U.S. Supreme Court Spraul v. Louisiana, 123 U.S. 516 (1887)
Spraul v. Louisiana
Submitted November 21, 1887
Decided December 5, 1887
123 U.S. 516
ORIGINAL MOTION IN A CAUSE BROUGHT UP BY WRIT
OF ERROR TO THE SUPREME COURT OF LOUISIANA
A supersedeas obtained by a plaintiff in error under the provisions of Rev.Stat. § 1007 does not operate to enjoin the defendant in error from bringing a new suit on a new cause of action, but arising out of the same general matter and involving the same questions of law which are brought here for review.
This was a motion for a rule on J. V. Guilotte, Mayor of the City of New Orleans, and Henry Larque, lessee of the public markets of New Orleans, to show cause why they should not be punished for a contempt of the supersedeas in this case. The case is stated in the opinion of the Court.
MR. CHIEF JUSTICE WAITE delivered the opinion of the Court.
This motion is denied. The plaintiffs in error were proceeded against in the name of the State of Louisiana before the Recorder of the First Recorder's Court of the City of New Orleans for an alleged violation of an ordinance of that city. The judgment of the recorder's court does not appear in the printed record, but the case was taken by appeal to the supreme court of the state, and in the opinion of that court it is stated that the appeal was by the defendants
"from judgments rendered against them for the payment of a fine, and, in default of payment, sentencing them to imprisonment for the violation of ordinance No. 4,798, A.S., which forbids the keeping of private markets within six squares of a public market within the limits of the City of New Orleans."
The order of the supreme court was "that the judgment appealed from be affirmed, with costs."
To reverse this judgment of the supreme court, the present writ of error was sued out, and a supersedeas obtained, in accordance with the provisions of § 1007, Revised Statutes, May 12, 1887. The complaint now is that, with this supersedeas in force, the mayor of the city and the lessee of the public markets have caused suits to be begun in the Civil District Court of the Parish of New Orleans to enjoin the plaintiffs in error, and each of them, "from opening, maintaining, or carrying on a private market . . . anywhere . . . in the City of New Orleans within six squares of a public market," and
"that the grounds on which said injunction are
based are the same law and city ordinance, the same defendants, and the same location of mercantile business as that involved in said writ of error, being the same persons and same course of action in said injunctions, and based on the same law and city ordinance, identical in every particular with the cases involved in said writ of error."

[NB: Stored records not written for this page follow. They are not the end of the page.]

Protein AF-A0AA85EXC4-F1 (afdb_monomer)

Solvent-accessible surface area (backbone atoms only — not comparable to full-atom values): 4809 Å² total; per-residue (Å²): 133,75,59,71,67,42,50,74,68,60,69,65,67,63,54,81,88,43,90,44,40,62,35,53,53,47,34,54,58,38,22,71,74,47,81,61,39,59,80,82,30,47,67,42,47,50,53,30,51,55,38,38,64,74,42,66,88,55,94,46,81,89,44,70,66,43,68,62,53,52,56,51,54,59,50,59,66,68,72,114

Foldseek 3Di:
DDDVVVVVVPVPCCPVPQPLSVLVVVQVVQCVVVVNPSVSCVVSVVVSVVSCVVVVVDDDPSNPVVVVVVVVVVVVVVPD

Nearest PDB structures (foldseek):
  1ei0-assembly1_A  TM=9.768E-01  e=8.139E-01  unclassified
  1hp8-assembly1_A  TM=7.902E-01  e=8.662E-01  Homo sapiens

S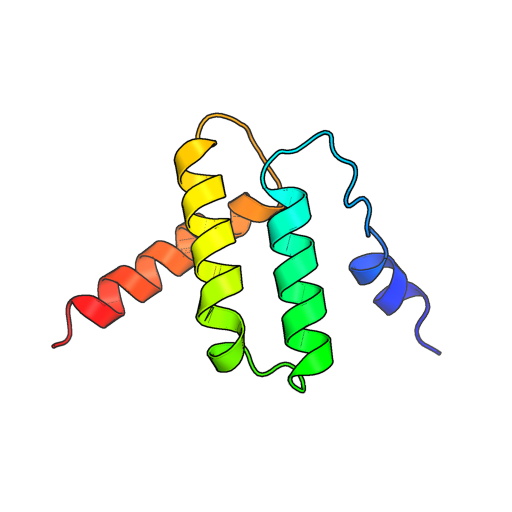tructure (mmCIF, N/CA/C/O backbone):
data_AF-A0AA85EXC4-F1
#
_entry.id   AF-A0AA85EXC4-F1
#
loop_
_atom_site.group_PDB
_atom_site.id
_atom_site.type_symbol
_atom_site.label_atom_id
_atom_site.label_alt_id
_atom_site.label_comp_id
_atom_site.label_asym_id
_atom_site.label_entity_id
_atom_site.label_seq_id
_atom_site.pdbx_PDB_ins_code
_atom_site.Cartn_x
_atom_site.Cartn_y
_atom_site.Cartn_z
_atom_site.occupancy
_atom_site.B_iso_or_equiv
_atom_site.auth_seq_id
_atom_site.auth_comp_id
_atom_site.auth_asym_id
_atom_site.auth_atom_id
_atom_site.pdbx_PDB_model_num
ATOM 1 N N . MET A 1 1 ? -20.367 -15.047 -10.711 1.00 38.84 1 MET A N 1
ATOM 2 C CA . MET A 1 1 ? -19.409 -15.582 -9.725 1.00 38.84 1 MET A CA 1
ATOM 3 C C . MET A 1 1 ? -18.045 -15.013 -10.100 1.00 38.84 1 MET A C 1
ATOM 5 O O . MET A 1 1 ? -17.400 -15.537 -10.984 1.00 38.84 1 MET A O 1
ATOM 9 N N . THR A 1 2 ? -17.760 -13.810 -9.588 1.00 42.12 2 THR A N 1
ATOM 10 C CA . THR A 1 2 ? -16.426 -13.230 -9.309 1.00 42.12 2 THR A CA 1
ATOM 11 C C . THR A 1 2 ? -15.228 -13.553 -10.224 1.00 42.12 2 THR A C 1
ATOM 13 O O . THR A 1 2 ? -14.196 -13.949 -9.700 1.00 42.12 2 THR A O 1
ATOM 16 N N . ASP A 1 3 ? -15.301 -13.317 -11.537 1.00 42.25 3 ASP A N 1
ATOM 17 C CA . ASP A 1 3 ? -14.118 -13.469 -12.416 1.00 42.25 3 ASP A CA 1
ATOM 18 C C . ASP A 1 3 ? -13.476 -12.117 -12.806 1.00 42.25 3 ASP A C 1
ATOM 20 O O . ASP A 1 3 ? -12.262 -11.971 -12.749 1.00 42.25 3 ASP A O 1
ATOM 24 N N . GLU A 1 4 ? -14.258 -11.051 -13.037 1.00 43.41 4 GLU A N 1
ATOM 25 C CA . GLU A 1 4 ? -13.700 -9.696 -13.265 1.00 43.41 4 GLU A CA 1
ATOM 26 C C . GLU A 1 4 ? -13.208 -9.008 -11.984 1.00 43.41 4 GLU A C 1
ATOM 28 O O . GLU A 1 4 ? -12.244 -8.244 -12.008 1.00 43.41 4 GLU A O 1
ATOM 33 N N . PHE A 1 5 ? -13.824 -9.310 -10.838 1.00 44.31 5 PHE A N 1
ATOM 34 C CA . PHE A 1 5 ? -13.341 -8.807 -9.549 1.00 44.31 5 PHE A CA 1
ATOM 35 C C . PHE A 1 5 ? -12.016 -9.478 -9.167 1.00 44.31 5 PHE A C 1
ATOM 37 O O . PHE A 1 5 ? -11.154 -8.840 -8.578 1.00 44.31 5 PHE A O 1
ATOM 44 N N . LEU A 1 6 ? -11.814 -10.742 -9.555 1.00 43.16 6 LEU A N 1
ATOM 45 C CA . LEU A 1 6 ? -10.528 -11.413 -9.397 1.00 43.16 6 LEU A CA 1
ATOM 46 C C . LEU A 1 6 ? -9.512 -10.978 -10.449 1.00 43.16 6 LEU A C 1
ATOM 48 O O . LEU A 1 6 ? -8.337 -11.052 -10.149 1.00 43.16 6 LEU A O 1
ATOM 52 N N . PHE A 1 7 ? -9.894 -10.461 -11.616 1.00 43.78 7 PHE A N 1
ATOM 53 C CA . PHE A 1 7 ? -8.917 -9.951 -12.585 1.00 43.78 7 PHE A CA 1
ATOM 54 C C . PHE A 1 7 ? -8.194 -8.689 -12.080 1.00 43.78 7 PHE A C 1
ATOM 56 O O . PHE A 1 7 ? -6.980 -8.573 -12.222 1.00 43.78 7 PHE A O 1
ATOM 63 N N . PHE A 1 8 ? -8.898 -7.792 -11.377 1.00 40.19 8 PHE A N 1
ATOM 64 C CA . PHE A 1 8 ? -8.273 -6.602 -10.778 1.00 40.19 8 PHE A CA 1
ATOM 65 C C . PHE A 1 8 ? -7.383 -6.926 -9.562 1.00 40.19 8 PHE A C 1
ATOM 67 O O . PHE A 1 8 ? -6.410 -6.222 -9.302 1.00 40.19 8 PHE A O 1
ATOM 74 N N . PHE A 1 9 ? -7.686 -8.007 -8.830 1.00 41.78 9 PHE A N 1
ATOM 75 C CA . PHE A 1 9 ? -6.876 -8.487 -7.696 1.00 41.78 9 PHE A CA 1
ATOM 76 C C . PHE A 1 9 ? -5.828 -9.555 -8.090 1.00 41.78 9 PHE A C 1
ATOM 78 O O . PHE A 1 9 ? -4.870 -9.784 -7.351 1.00 41.78 9 PHE A O 1
ATOM 85 N N . SER A 1 10 ? -5.973 -10.184 -9.262 1.00 41.59 10 SER A N 1
ATOM 86 C CA . SER A 1 10 ? -5.085 -11.208 -9.832 1.00 41.59 10 SER A CA 1
ATOM 87 C C . SER A 1 10 ? -4.162 -10.667 -10.925 1.00 41.59 10 SER A C 1
ATOM 89 O O . SER A 1 10 ? -3.414 -11.453 -11.507 1.00 41.59 10 SER A O 1
ATOM 91 N N . ASP A 1 11 ? -4.035 -9.347 -11.097 1.00 46.62 11 ASP A N 1
ATOM 92 C CA . ASP A 1 11 ? -2.765 -8.764 -11.564 1.00 46.62 11 ASP A CA 1
ATOM 93 C C . ASP A 1 11 ? -1.729 -8.764 -10.417 1.00 46.62 11 ASP A C 1
ATOM 95 O O . ASP A 1 11 ? -1.021 -7.804 -10.106 1.00 46.62 11 ASP A O 1
ATOM 99 N N . SER A 1 12 ? -1.638 -9.941 -9.787 1.00 49.44 12 SER A N 1
ATOM 100 C CA . SER A 1 12 ? -0.565 -10.469 -8.957 1.00 49.44 12 SER A CA 1
ATOM 101 C C . SER A 1 12 ? 0.707 -10.659 -9.773 1.00 49.44 12 SER A C 1
ATOM 103 O O . SER A 1 12 ? 1.493 -11.574 -9.522 1.00 49.44 12 SER A O 1
ATOM 105 N N . THR A 1 13 ? 0.995 -9.759 -10.708 1.00 45.06 13 THR A N 1
ATOM 106 C CA . THR A 1 13 ? 2.353 -9.610 -11.182 1.00 45.06 13 THR A CA 1
ATOM 107 C C . THR A 1 13 ? 3.177 -9.020 -10.046 1.00 45.06 13 THR A C 1
ATOM 109 O O . THR A 1 13 ? 3.801 -8.000 -10.242 1.00 45.06 13 THR A O 1
ATOM 112 N N . CYS A 1 14 ? 3.327 -9.658 -8.877 1.00 49.16 14 CYS A N 1
ATOM 113 C CA . CYS A 1 14 ? 4.471 -9.434 -7.979 1.00 49.16 14 CYS A CA 1
ATOM 114 C C . CYS A 1 14 ? 5.800 -9.811 -8.695 1.00 49.16 14 CYS A C 1
ATOM 116 O O . CYS A 1 14 ? 6.715 -10.342 -8.077 1.00 49.16 14 CYS A O 1
ATOM 118 N N . SER A 1 15 ? 5.888 -9.601 -10.015 1.00 47.72 15 SER A N 1
ATOM 119 C C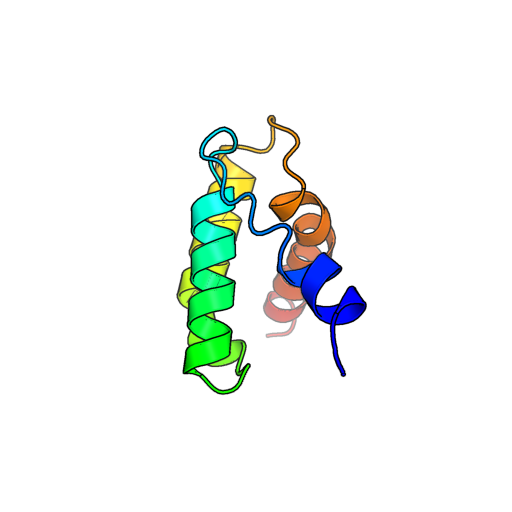A . SER A 1 15 ? 7.057 -9.620 -10.858 1.00 47.72 15 SER A CA 1
ATOM 120 C C . SER A 1 15 ? 8.098 -8.718 -10.226 1.00 47.72 15 SER A C 1
ATOM 122 O O . SER A 1 15 ? 7.852 -7.551 -9.905 1.00 47.72 15 SER A O 1
ATOM 124 N N . MET A 1 16 ? 9.253 -9.333 -10.017 1.00 51.19 16 MET A N 1
ATOM 125 C CA . MET A 1 16 ? 10.397 -8.856 -9.247 1.00 51.19 16 MET A CA 1
ATOM 126 C C . MET A 1 16 ? 11.106 -7.643 -9.866 1.00 51.19 16 MET A C 1
ATOM 128 O O . MET A 1 16 ? 12.131 -7.212 -9.347 1.00 51.19 16 MET A O 1
ATOM 132 N N . ASP A 1 17 ? 10.573 -7.077 -10.948 1.00 64.44 17 ASP A N 1
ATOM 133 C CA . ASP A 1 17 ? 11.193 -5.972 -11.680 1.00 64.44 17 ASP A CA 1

It is not alleged that any attempt has been made to carry the judgment which is here for review into execution. The whole gravamen of the charge made in support of this motion is that the mayor and lessee of the markets have commenced another suit in another court upon another cause of action growing out of violations of the same ordinance. The supersedeas provided for in § 1007 of the Revised Statutes stays process for the execution of the judgment or decree brought under review by the writ of error or appeal to which it belongs. It operates on the judgment or decree, not on the questions involved, considered apart from the particular suit in which they were decided. The new suits now complained of are not brought to give effect to the judgment in this case, but to enjoin the plaintiffs in error from further violations of the ordinance which was the foundation of the prosecution now here for review. This judgment is in no way connected with or made the basis of the injunction in the civil district court. Both suits may involve the consideration of the validity of the same ordinance, but the last is in no sense process for the execution of the judgment in the first. It follows that, upon the showing made by the plaintiffs in error themselves, there is no ground for proceeding here against the mayor or the lessee of the market, and that the rule ought not to issue.